Start of Available data

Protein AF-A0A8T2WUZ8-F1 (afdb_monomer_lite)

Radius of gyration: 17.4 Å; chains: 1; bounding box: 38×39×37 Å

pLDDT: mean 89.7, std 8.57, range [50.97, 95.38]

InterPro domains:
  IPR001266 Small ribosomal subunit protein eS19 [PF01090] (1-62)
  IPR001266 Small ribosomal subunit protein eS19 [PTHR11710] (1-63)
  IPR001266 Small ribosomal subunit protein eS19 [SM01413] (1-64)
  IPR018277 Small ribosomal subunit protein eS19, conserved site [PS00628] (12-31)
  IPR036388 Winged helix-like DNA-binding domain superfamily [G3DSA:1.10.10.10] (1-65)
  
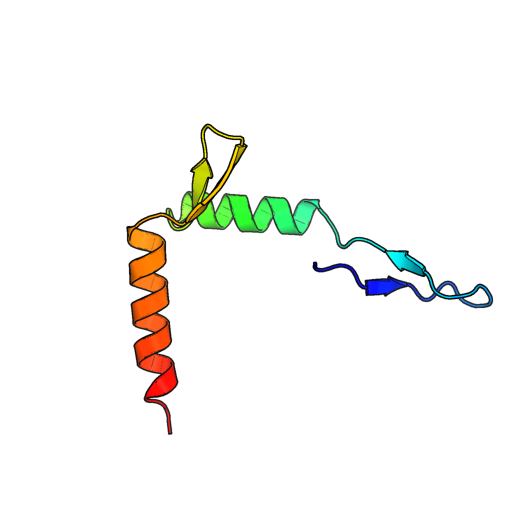IPR036390 Winged helix DNA-binding domain superfamily [SSF46785] (1-63)

Foldseek 3Di:
DPWDFDDPDPDGTDIDDDDPVVVVVVQVVCVVVVQWDADPVGDIDGDPVNVVVVVVVVVVVVPDD

Secondary structure (DSSP, 8-state):
---EEEEETTEEEEEEPPPHHHHHHHHHHHHHTTSEEE-TTSSEEE-HHHHHHHHHHHHHHTT--

Organism: Populus deltoides (NCBI:txid3696)

Sequence (65 aa):
IYGGSKRNGSRPPHFCKSSGSIARHILQQLQNVNIIDIDPKGGRRITSSGQRDLDQVAGRIVVAP

Structure (mmCIF, N/CA/C/O backbone):
data_AF-A0A8T2WUZ8-F1
#
_entry.id   AF-A0A8T2WUZ8-F1
#
loop_
_atom_site.group_PDB
_atom_site.id
_atom_site.type_symbol
_atom_site.label_atom_id
_atom_site.label_alt_id
_atom_site.label_comp_id
_atom_site.label_asym_id
_atom_site.label_entity_id
_atom_site.label_seq_id
_atom_site.pdbx_PDB_ins_code
_atom_site.Cartn_x
_atom_site.Cartn_y
_atom_site.Cartn_z
_atom_site.occupancy
_atom_site.B_iso_or_equiv
_atom_site.auth_seq_id
_atom_site.auth_comp_id
_atom_site.auth_asym_id
_atom_site.auth_atom_id
_atom_site.pdbx_PDB_model_num
ATOM 1 N N . ILE A 1 1 ? 10.716 -2.065 -0.995 1.00 83.69 1 ILE A N 1
ATOM 2 C CA . ILE A 1 1 ? 9.809 -3.232 -0.936 1.00 83.69 1 ILE A CA 1
ATOM 3 C C . ILE A 1 1 ? 9.397 -3.636 -2.346 1.00 83.69 1 ILE A C 1
ATOM 5 O O . ILE A 1 1 ? 10.005 -4.552 -2.859 1.00 83.69 1 ILE A O 1
ATOM 9 N N . TYR A 1 2 ? 8.512 -2.909 -3.033 1.00 91.06 2 TYR A N 1
ATOM 10 C CA . TYR A 1 2 ? 8.015 -3.322 -4.363 1.00 91.06 2 TYR A CA 1
ATOM 11 C C . TYR A 1 2 ? 8.883 -2.913 -5.571 1.00 91.06 2 TYR A C 1
ATOM 13 O O . TYR A 1 2 ? 8.455 -3.046 -6.712 1.00 91.06 2 TYR A O 1
ATOM 21 N N . GLY A 1 3 ? 10.081 -2.368 -5.338 1.00 91.81 3 GLY A N 1
ATOM 22 C CA . GLY A 1 3 ? 11.019 -2.020 -6.412 1.00 91.81 3 GLY A CA 1
ATOM 23 C C . GLY A 1 3 ? 11.821 -3.231 -6.887 1.00 91.81 3 GLY A C 1
ATOM 24 O O . GLY A 1 3 ? 11.818 -4.272 -6.237 1.00 91.81 3 GLY A O 1
ATOM 25 N N . GLY A 1 4 ? 12.553 -3.077 -7.986 1.00 94.38 4 GLY A N 1
ATOM 26 C CA . GLY A 1 4 ? 13.320 -4.169 -8.581 1.00 94.38 4 GLY A CA 1
ATOM 27 C C . GLY A 1 4 ? 14.541 -3.696 -9.356 1.00 94.38 4 GLY A C 1
ATOM 28 O O . GLY A 1 4 ? 14.807 -2.499 -9.478 1.00 94.38 4 GLY A O 1
ATOM 29 N N . SER A 1 5 ? 15.297 -4.659 -9.875 1.00 92.75 5 SER A N 1
ATOM 30 C CA . SER A 1 5 ? 16.451 -4.404 -10.734 1.00 92.75 5 SER A CA 1
ATOM 31 C C . SER A 1 5 ? 15.986 -3.897 -12.101 1.00 92.75 5 SER A C 1
ATOM 33 O O . SER A 1 5 ? 15.312 -4.613 -12.842 1.00 92.75 5 SER A O 1
ATOM 35 N N . LYS A 1 6 ? 16.309 -2.646 -12.439 1.00 93.88 6 LYS A N 1
ATOM 36 C CA . LYS A 1 6 ? 15.955 -2.053 -13.730 1.00 93.88 6 LYS A CA 1
ATOM 37 C C . LYS A 1 6 ? 17.027 -2.379 -14.760 1.00 93.88 6 LYS A C 1
ATOM 39 O O . LYS A 1 6 ? 18.188 -1.996 -14.608 1.00 93.88 6 LYS A O 1
ATOM 44 N N . ARG A 1 7 ? 16.615 -3.029 -15.849 1.00 93.25 7 ARG A N 1
ATOM 45 C CA . ARG A 1 7 ? 17.465 -3.269 -17.018 1.00 93.25 7 ARG A CA 1
ATOM 46 C C . ARG A 1 7 ? 17.671 -1.961 -17.788 1.00 93.25 7 ARG A C 1
ATOM 48 O O . ARG A 1 7 ? 16.725 -1.429 -18.360 1.00 93.25 7 ARG A O 1
ATOM 55 N N . ASN A 1 8 ? 18.910 -1.471 -17.828 1.00 91
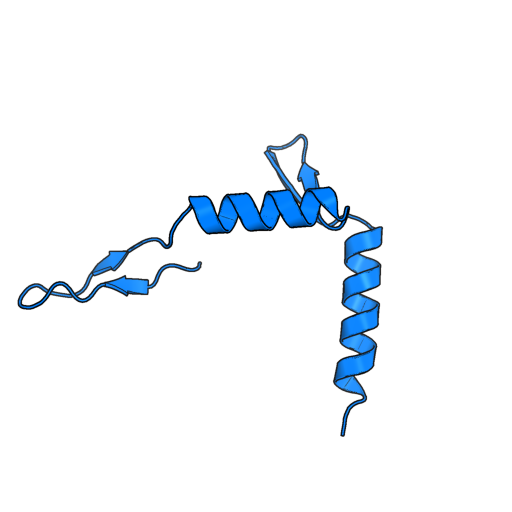.50 8 ASN A N 1
ATOM 56 C CA . ASN A 1 8 ? 19.296 -0.219 -18.496 1.00 91.50 8 ASN A CA 1
ATOM 57 C C . ASN A 1 8 ? 20.006 -0.454 -19.850 1.00 91.50 8 ASN A C 1
ATOM 59 O O . ASN A 1 8 ? 20.835 0.352 -20.276 1.00 91.50 8 ASN A O 1
ATOM 63 N N . GLY A 1 9 ? 19.712 -1.570 -20.525 1.00 94.88 9 GLY A N 1
ATOM 64 C CA . GLY A 1 9 ? 20.349 -1.939 -21.793 1.00 94.88 9 GLY A CA 1
ATOM 65 C C . GLY A 1 9 ? 21.808 -2.358 -21.604 1.00 94.88 9 GLY A C 1
ATOM 66 O O . GLY A 1 9 ? 22.071 -3.338 -20.915 1.00 94.88 9 GLY A O 1
ATOM 67 N N . SER A 1 10 ? 22.740 -1.621 -22.218 1.00 94.56 10 SER A N 1
ATOM 68 C CA . SER A 1 10 ? 24.187 -1.886 -22.139 1.00 94.56 10 SER A CA 1
ATOM 69 C C . SER A 1 10 ? 24.823 -1.460 -20.810 1.00 94.56 10 SER A C 1
ATOM 71 O O . SER A 1 10 ? 25.956 -1.845 -20.529 1.00 94.56 10 SER A O 1
ATOM 73 N N . ARG A 1 11 ? 24.139 -0.635 -20.006 1.00 92.94 11 ARG A N 1
ATOM 74 C CA . ARG A 1 11 ? 24.626 -0.208 -18.686 1.00 92.94 11 ARG A CA 1
ATOM 75 C C . ARG A 1 11 ? 24.260 -1.246 -17.617 1.00 92.94 11 ARG A
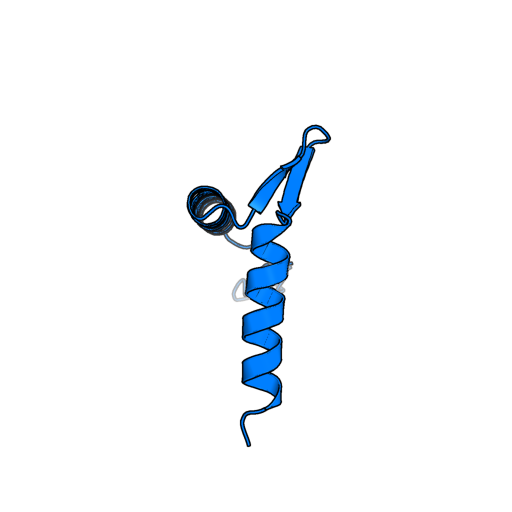 C 1
ATOM 77 O O . ARG A 1 11 ? 23.188 -1.851 -17.734 1.00 92.94 11 ARG A O 1
ATOM 84 N N . PRO A 1 12 ? 25.079 -1.408 -16.557 1.00 94.25 12 PRO A N 1
ATOM 85 C CA . PRO A 1 12 ? 24
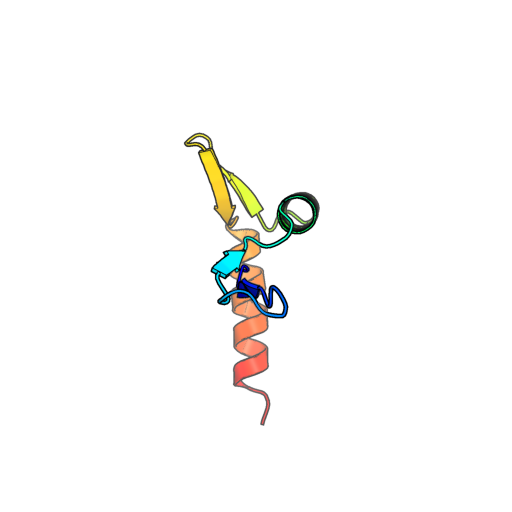.756 -2.294 -15.448 1.00 94.25 12 PRO A CA 1
ATOM 86 C C . PRO A 1 12 ? 23.362 -2.024 -14.856 1.00 94.25 12 PRO A C 1
ATOM 88 O O . PRO A 1 12 ? 22.878 -0.880 -14.856 1.00 94.25 12 PRO A O 1
ATOM 91 N N . PRO A 1 13 ? 22.683 -3.073 -14.369 1.00 94.25 13 PRO A N 1
ATOM 92 C CA . PRO A 1 13 ? 21.383 -2.922 -13.748 1.00 94.25 13 PRO A CA 1
ATOM 93 C C . PRO A 1 13 ? 21.499 -2.245 -12.376 1.00 94.25 13 PRO A C 1
ATOM 95 O O . PRO A 1 13 ? 22.409 -2.524 -11.599 1.00 94.25 13 PRO A O 1
ATOM 98 N N . HIS A 1 14 ? 20.535 -1.380 -12.064 1.00 93.75 14 HIS A N 1
ATOM 99 C CA . HIS A 1 14 ? 20.437 -0.703 -10.769 1.00 93.75 14 HIS A CA 1
ATOM 100 C C . HIS A 1 14 ? 19.027 -0.842 -10.201 1.00 93.75 14 HIS A C 1
ATOM 102 O O . HIS A 1 14 ? 18.052 -0.962 -10.945 1.00 93.75 14 HIS A O 1
ATOM 108 N N . PHE A 1 15 ? 18.903 -0.795 -8.876 1.00 94.06 15 PHE A N 1
ATOM 109 C CA . PHE A 1 15 ? 17.602 -0.837 -8.219 1.00 94.06 15 PHE A CA 1
ATOM 110 C C . PHE A 1 15 ? 16.776 0.409 -8.556 1.00 94.06 15 PHE A C 1
ATOM 112 O O . PHE A 1 15 ? 17.234 1.540 -8.396 1.00 94.06 15 PHE A O 1
ATOM 119 N N . CYS A 1 16 ? 15.532 0.207 -8.981 1.00 93.00 16 CYS A N 1
ATOM 120 C CA . CYS A 1 16 ? 14.549 1.266 -9.151 1.00 93.00 16 CYS A CA 1
ATOM 121 C C . CYS A 1 16 ? 13.327 1.010 -8.277 1.00 93.00 16 CYS A C 1
ATOM 123 O O . CYS A 1 16 ? 12.824 -0.109 -8.161 1.00 93.00 16 CYS A O 1
ATOM 125 N N . LYS A 1 17 ? 12.834 2.093 -7.675 1.00 93.00 17 LYS A N 1
ATOM 126 C CA . LYS A 1 17 ? 11.607 2.089 -6.880 1.00 93.00 17 LYS A CA 1
ATOM 127 C C . LYS A 1 17 ? 10.403 1.857 -7.797 1.00 93.00 17 LYS A C 1
ATOM 129 O O . LYS A 1 17 ? 10.388 2.309 -8.940 1.00 93.00 17 LYS A O 1
ATOM 134 N N . SER A 1 18 ? 9.391 1.176 -7.273 1.00 92.19 18 SER A N 1
ATOM 135 C CA . SER A 1 18 ? 8.087 1.058 -7.921 1.00 92.19 18 SER A CA 1
ATOM 136 C C . SER A 1 18 ? 7.347 2.393 -7.945 1.00 92.19 18 SER A C 1
ATOM 138 O O . SER A 1 18 ? 7.705 3.339 -7.238 1.00 92.19 18 SER A O 1
ATOM 140 N N . SER A 1 19 ? 6.262 2.448 -8.718 1.00 93.50 19 SER A N 1
ATOM 141 C CA . SER A 1 19 ? 5.389 3.618 -8.741 1.00 93.50 19 SER A CA 1
ATOM 142 C C . SER A 1 19 ? 4.795 3.905 -7.359 1.00 93.50 19 SER A C 1
ATOM 144 O O . SER A 1 19 ? 4.104 3.072 -6.768 1.00 93.50 19 SER A O 1
ATOM 146 N N . GLY A 1 20 ? 5.045 5.115 -6.855 1.00 93.69 20 GLY A N 1
ATOM 147 C CA . GLY A 1 20 ? 4.466 5.592 -5.600 1.00 93.69 20 GLY A CA 1
ATOM 148 C C . GLY A 1 20 ? 2.988 5.974 -5.717 1.00 93.69 20 GLY A C 1
ATOM 149 O O . GLY A 1 20 ? 2.282 5.946 -4.711 1.00 93.69 20 GLY A O 1
ATOM 150 N N . SER A 1 21 ? 2.498 6.308 -6.920 1.00 94.62 21 SER A N 1
ATOM 151 C CA . SER A 1 21 ? 1.084 6.657 -7.125 1.00 94.62 21 SER A CA 1
ATOM 152 C C . SER A 1 21 ? 0.179 5.446 -6.926 1.00 94.62 21 SER A C 1
ATOM 154 O O . SER A 1 21 ? -0.812 5.550 -6.211 1.00 94.62 21 SER A O 1
ATOM 156 N N . ILE A 1 22 ? 0.575 4.290 -7.467 1.00 94.19 22 ILE A N 1
ATOM 157 C CA . ILE A 1 22 ? -0.159 3.026 -7.326 1.00 94.19 22 ILE A CA 1
ATOM 158 C C . ILE A 1 22 ? -0.228 2.624 -5.852 1.00 94.19 22 ILE A C 1
ATOM 160 O O . ILE A 1 22 ? -1.313 2.400 -5.323 1.00 94.19 22 ILE A O 1
ATOM 164 N N . ALA A 1 23 ? 0.917 2.612 -5.160 1.00 93.12 23 ALA A N 1
ATOM 165 C CA . ALA A 1 23 ? 0.963 2.268 -3.742 1.00 93.12 23 ALA A CA 1
ATOM 166 C C . ALA A 1 23 ? 0.088 3.207 -2.892 1.00 93.12 23 ALA A C 1
ATOM 168 O O . ALA A 1 23 ? -0.657 2.748 -2.030 1.00 93.12 23 ALA A O 1
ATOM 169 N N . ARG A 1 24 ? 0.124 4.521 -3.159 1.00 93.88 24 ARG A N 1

End of Available data

What to work on: The stretch to restate runs from the line above containing "ATOM 64 C CA" through the line containing "ATOM 92 C CA". Copy it word for word, ends included, without pictures.

Output for this exercise:
ATOM 64 C CA . GLY A 1 9 ? 20.349 -1.939 -21.793 1.00 94.88 9 GLY A CA 1
ATOM 65 C C . GLY A 1 9 ? 21.808 -2.358 -21.604 1.00 94.88 9 GLY A C 1
ATOM 66 O O . GLY A 1 9 ? 22.071 -3.338 -20.915 1.00 94.88 9 GLY A O 1
ATOM 67 N N . SER A 1 10 ? 22.740 -1.621 -22.218 1.00 94.56 10 SER A N 1
ATOM 68 C CA . SER A 1 10 ? 24.187 -1.886 -22.139 1.00 94.56 10 SER A CA 1
ATOM 69 C C . SER A 1 10 ? 24.823 -1.460 -20.810 1.00 94.56 10 SER A C 1
ATOM 71 O O . SER A 1 10 ? 25.956 -1.845 -20.529 1.00 94.56 10 SER A O 1
ATOM 73 N N . ARG A 1 11 ? 24.139 -0.635 -20.006 1.00 92.94 11 ARG A N 1
ATOM 74 C CA . ARG A 1 11 ? 24.626 -0.208 -18.686 1.00 92.94 11 ARG A CA 1
ATOM 75 C C . ARG A 1 11 ? 24.260 -1.246 -17.617 1.00 92.94 11 ARG A
 C 1
ATOM 77 O O . ARG A 1 11 ? 23.188 -1.851 -17.734 1.00 92.94 11 ARG A O 1
ATOM 84 N N . PRO A 1 12 ? 25.079 -1.408 -16.557 1.00 94.25 12 PRO A N 1
ATOM 85 C CA . PRO A 1 12 ? 24
.756 -2.294 -15.448 1.00 94.25 12 PRO A CA 1
ATOM 86 C C . PRO A 1 12 ? 23.362 -2.024 -14.856 1.00 94.25 12 PRO A C 1
ATOM 88 O O . PRO A 1 12 ? 22.878 -0.880 -14.856 1.00 94.25 12 PRO A O 1
ATOM 91 N N . PRO A 1 13 ? 22.683 -3.073 -14.369 1.00 94.25 13 PRO A N 1
ATOM 92 C CA . PRO A 1 13 ? 21.383 -2.922 -13.748 1.00 94.25 13 PRO A CA 1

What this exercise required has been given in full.